Transposes and Diagonals

Question

For this challenge, you should write a program or function which outputs the diagonals of a given square matrix. However, if you transpose the rows and columns of your solution's source code, it should instead become a program or function which returns the matrix's antidiagonals. Read on for specifics...

Rules

• The source code of your solution is considered as a 2D grid of characters, separated by a standard newline of your choice (linefeed, carriage return, or a combination of both).

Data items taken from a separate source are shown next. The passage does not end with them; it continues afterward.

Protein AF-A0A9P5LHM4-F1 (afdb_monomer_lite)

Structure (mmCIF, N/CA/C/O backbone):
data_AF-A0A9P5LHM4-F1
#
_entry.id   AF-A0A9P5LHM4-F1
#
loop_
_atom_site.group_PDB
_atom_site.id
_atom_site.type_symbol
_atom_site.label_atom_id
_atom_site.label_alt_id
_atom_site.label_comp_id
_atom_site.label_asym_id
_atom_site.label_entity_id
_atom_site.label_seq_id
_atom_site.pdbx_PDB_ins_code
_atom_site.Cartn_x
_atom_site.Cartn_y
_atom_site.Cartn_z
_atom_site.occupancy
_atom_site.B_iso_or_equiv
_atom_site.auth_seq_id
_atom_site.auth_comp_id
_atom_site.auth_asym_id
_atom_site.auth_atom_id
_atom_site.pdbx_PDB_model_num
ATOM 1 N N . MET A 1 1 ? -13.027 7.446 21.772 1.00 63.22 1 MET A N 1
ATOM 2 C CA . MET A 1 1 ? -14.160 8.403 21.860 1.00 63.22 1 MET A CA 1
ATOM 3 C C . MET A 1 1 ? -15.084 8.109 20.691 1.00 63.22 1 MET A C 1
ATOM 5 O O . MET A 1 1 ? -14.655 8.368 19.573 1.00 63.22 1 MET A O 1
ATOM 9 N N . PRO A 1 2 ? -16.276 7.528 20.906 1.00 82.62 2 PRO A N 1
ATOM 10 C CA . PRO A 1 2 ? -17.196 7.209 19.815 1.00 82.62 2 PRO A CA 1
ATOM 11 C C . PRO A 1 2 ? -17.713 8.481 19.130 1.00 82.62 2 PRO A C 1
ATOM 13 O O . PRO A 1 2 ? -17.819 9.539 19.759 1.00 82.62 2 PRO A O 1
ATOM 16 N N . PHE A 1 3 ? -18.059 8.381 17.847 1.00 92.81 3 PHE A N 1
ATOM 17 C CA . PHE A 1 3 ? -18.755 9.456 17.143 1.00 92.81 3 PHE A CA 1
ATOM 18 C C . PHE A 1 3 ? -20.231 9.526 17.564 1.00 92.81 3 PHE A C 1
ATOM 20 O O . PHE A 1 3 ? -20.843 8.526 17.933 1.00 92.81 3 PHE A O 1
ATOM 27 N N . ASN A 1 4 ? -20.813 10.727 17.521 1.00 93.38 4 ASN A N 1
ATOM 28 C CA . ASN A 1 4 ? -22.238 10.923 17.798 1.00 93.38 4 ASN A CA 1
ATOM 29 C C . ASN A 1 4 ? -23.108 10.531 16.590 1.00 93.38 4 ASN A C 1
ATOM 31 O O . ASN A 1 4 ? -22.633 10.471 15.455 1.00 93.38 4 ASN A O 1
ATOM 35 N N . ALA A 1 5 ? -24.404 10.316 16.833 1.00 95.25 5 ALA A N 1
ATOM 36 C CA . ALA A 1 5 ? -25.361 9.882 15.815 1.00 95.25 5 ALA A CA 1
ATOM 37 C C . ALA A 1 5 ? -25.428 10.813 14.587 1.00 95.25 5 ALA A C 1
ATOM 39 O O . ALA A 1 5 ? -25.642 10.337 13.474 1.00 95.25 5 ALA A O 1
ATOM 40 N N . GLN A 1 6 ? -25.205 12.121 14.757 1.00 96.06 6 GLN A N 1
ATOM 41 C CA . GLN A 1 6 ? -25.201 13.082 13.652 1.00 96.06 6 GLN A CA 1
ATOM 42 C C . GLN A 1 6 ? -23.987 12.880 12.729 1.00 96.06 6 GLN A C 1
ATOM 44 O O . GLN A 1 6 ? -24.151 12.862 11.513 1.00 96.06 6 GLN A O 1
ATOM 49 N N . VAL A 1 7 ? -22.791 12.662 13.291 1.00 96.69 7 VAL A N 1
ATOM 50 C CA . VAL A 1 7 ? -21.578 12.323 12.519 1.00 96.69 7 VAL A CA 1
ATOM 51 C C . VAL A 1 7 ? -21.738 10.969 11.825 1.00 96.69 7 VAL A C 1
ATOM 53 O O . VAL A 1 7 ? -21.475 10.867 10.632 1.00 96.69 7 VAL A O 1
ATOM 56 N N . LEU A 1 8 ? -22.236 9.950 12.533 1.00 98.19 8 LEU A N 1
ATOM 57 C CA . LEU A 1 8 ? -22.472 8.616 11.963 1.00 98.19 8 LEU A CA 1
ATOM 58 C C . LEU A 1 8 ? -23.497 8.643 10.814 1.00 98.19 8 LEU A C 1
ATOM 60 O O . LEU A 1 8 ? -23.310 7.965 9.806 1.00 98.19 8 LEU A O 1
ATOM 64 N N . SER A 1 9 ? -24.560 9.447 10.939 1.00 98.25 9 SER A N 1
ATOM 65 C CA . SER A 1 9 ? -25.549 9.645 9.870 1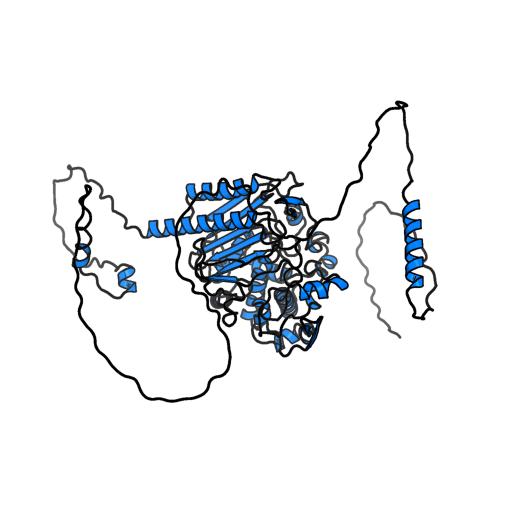.00 98.25 9 SER A CA 1
ATOM 66 C C . SER A 1 9 ? -24.970 10.406 8.674 1.00 98.25 9 SER A C 1
ATOM 68 O O . SER A 1 9 ? -25.300 10.077 7.538 1.00 98.25 9 SER A O 1
ATOM 70 N N . SER A 1 10 ? -24.099 11.389 8.918 1.00 98.50 10 SER A N 1
ATOM 71 C CA . SER A 1 10 ? -23.423 12.162 7.871 1.00 98.50 10 SER A CA 1
ATOM 72 C C . SER A 1 10 ? -22.474 11.278 7.051 1.00 98.50 10 SER A C 1
ATOM 74 O O . SER A 1 10 ? -22.652 11.158 5.842 1.00 98.50 10 SER A O 1
ATOM 76 N N . LEU A 1 11 ? -21.572 10.547 7.718 1.00 98.62 11 LEU A N 1
ATOM 77 C CA . LEU A 1 11 ? -20.643 9.605 7.079 1.00 98.62 11 LEU A CA 1
ATOM 78 C C . LEU A 1 11 ? -21.375 8.512 6.283 1.00 98.62 11 LEU A C 1
ATOM 80 O O . LEU A 1 11 ? -20.972 8.174 5.171 1.00 98.62 11 LEU A O 1
ATOM 84 N N . ARG A 1 12 ? -22.483 7.982 6.825 1.00 98.69 12 ARG A N 1
ATOM 85 C CA . ARG A 1 12 ? -23.341 7.014 6.123 1.00 98.69 12 ARG A CA 1
ATOM 86 C C . ARG A 1 12 ? -23.918 7.603 4.834 1.00 98.69 12 ARG A C 1
ATOM 88 O O . ARG A 1 12 ? -23.756 6.995 3.782 1.00 98.69 12 ARG A O 1
ATOM 95 N N . LYS A 1 13 ? -24.501 8.807 4.899 1.00 98.62 13 LYS A N 1
ATOM 96 C CA . LYS A 1 13 ? -25.061 9.502 3.727 1.00 98.62 13 LYS A CA 1
ATOM 97 C C . LYS A 1 13 ? -24.027 9.748 2.631 1.00 98.62 13 LYS A C 1
ATOM 99 O O . LYS A 1 13 ? -24.372 9.572 1.470 1.00 98.62 13 LYS A O 1
ATOM 104 N N . SER A 1 14 ? -22.789 10.110 2.969 1.00 98.50 14 SER A N 1
ATOM 105 C CA . SER A 1 14 ? -21.719 10.292 1.976 1.00 98.50 14 SER A CA 1
ATOM 106 C C . SER A 1 14 ? -21.415 9.006 1.204 1.00 98.50 14 SER A C 1
ATOM 108 O O . SER A 1 14 ? -21.361 9.012 -0.024 1.00 98.50 14 SER A O 1
ATOM 110 N N . VAL A 1 15 ? -21.273 7.887 1.920 1.00 98.69 15 VAL A N 1
ATOM 111 C CA . VAL A 1 15 ? -20.998 6.565 1.332 1.00 98.69 15 VAL A CA 1
ATOM 112 C C . VAL A 1 15 ? -22.192 6.054 0.513 1.00 98.69 15 VAL A C 1
ATOM 114 O O . VAL A 1 15 ? -21.998 5.564 -0.599 1.00 98.69 15 VAL A O 1
ATOM 117 N N . ASP A 1 16 ? -23.421 6.223 1.016 1.00 98.62 16 ASP A N 1
ATOM 118 C CA . ASP A 1 16 ? -24.655 5.873 0.299 1.00 98.62 16 ASP A CA 1
ATOM 119 C C . ASP A 1 16 ? -24.820 6.705 -0.986 1.00 98.62 16 ASP A C 1
ATOM 121 O O . ASP A 1 16 ? -25.101 6.156 -2.052 1.00 98.62 16 ASP A O 1
ATOM 125 N N . ALA A 1 17 ? -24.597 8.023 -0.916 1.00 98.38 17 ALA A N 1
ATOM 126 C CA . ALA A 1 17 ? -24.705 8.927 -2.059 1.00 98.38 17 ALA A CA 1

• No line in your source code may be longer than the previous one. Here are some examples of valid layouts:

  ###
  ###
  ###
  

  ########
  #######
  ###
  ###
  #
  

  And here is an example of an invalid layout (as the third line is longer than the second):

  ######
  ####
  #####
  ###
  

• Your two solutions should be each others' transpose, that is you should obtain one from the other by swapping rows and columns. Here are two valid pairs:

  abc
  def
  ghi
  

  adg
  beh
  cfi
  

  And

  print 10
  (~^_^)~
  foo
  bar
  !
  

  p(fb!
  r~oa
  i^or
  n_
  t^
   )
  1~
  0
  

  Note that spaces are treated like any other characters. In particular, trailing spaces are significant as they might not be trailing spaces in the transpose.

• Each solution should be a program or function which takes a non-empty square matrix of single-digit integers as input. One solution should output a list of all diagonals of the matrix and the other should output a list of all antidiagonals. You may use any reasonable, unambiguous input and output formats, but they must be identical between the two solutions (this also means they either have to be both functions or both programs).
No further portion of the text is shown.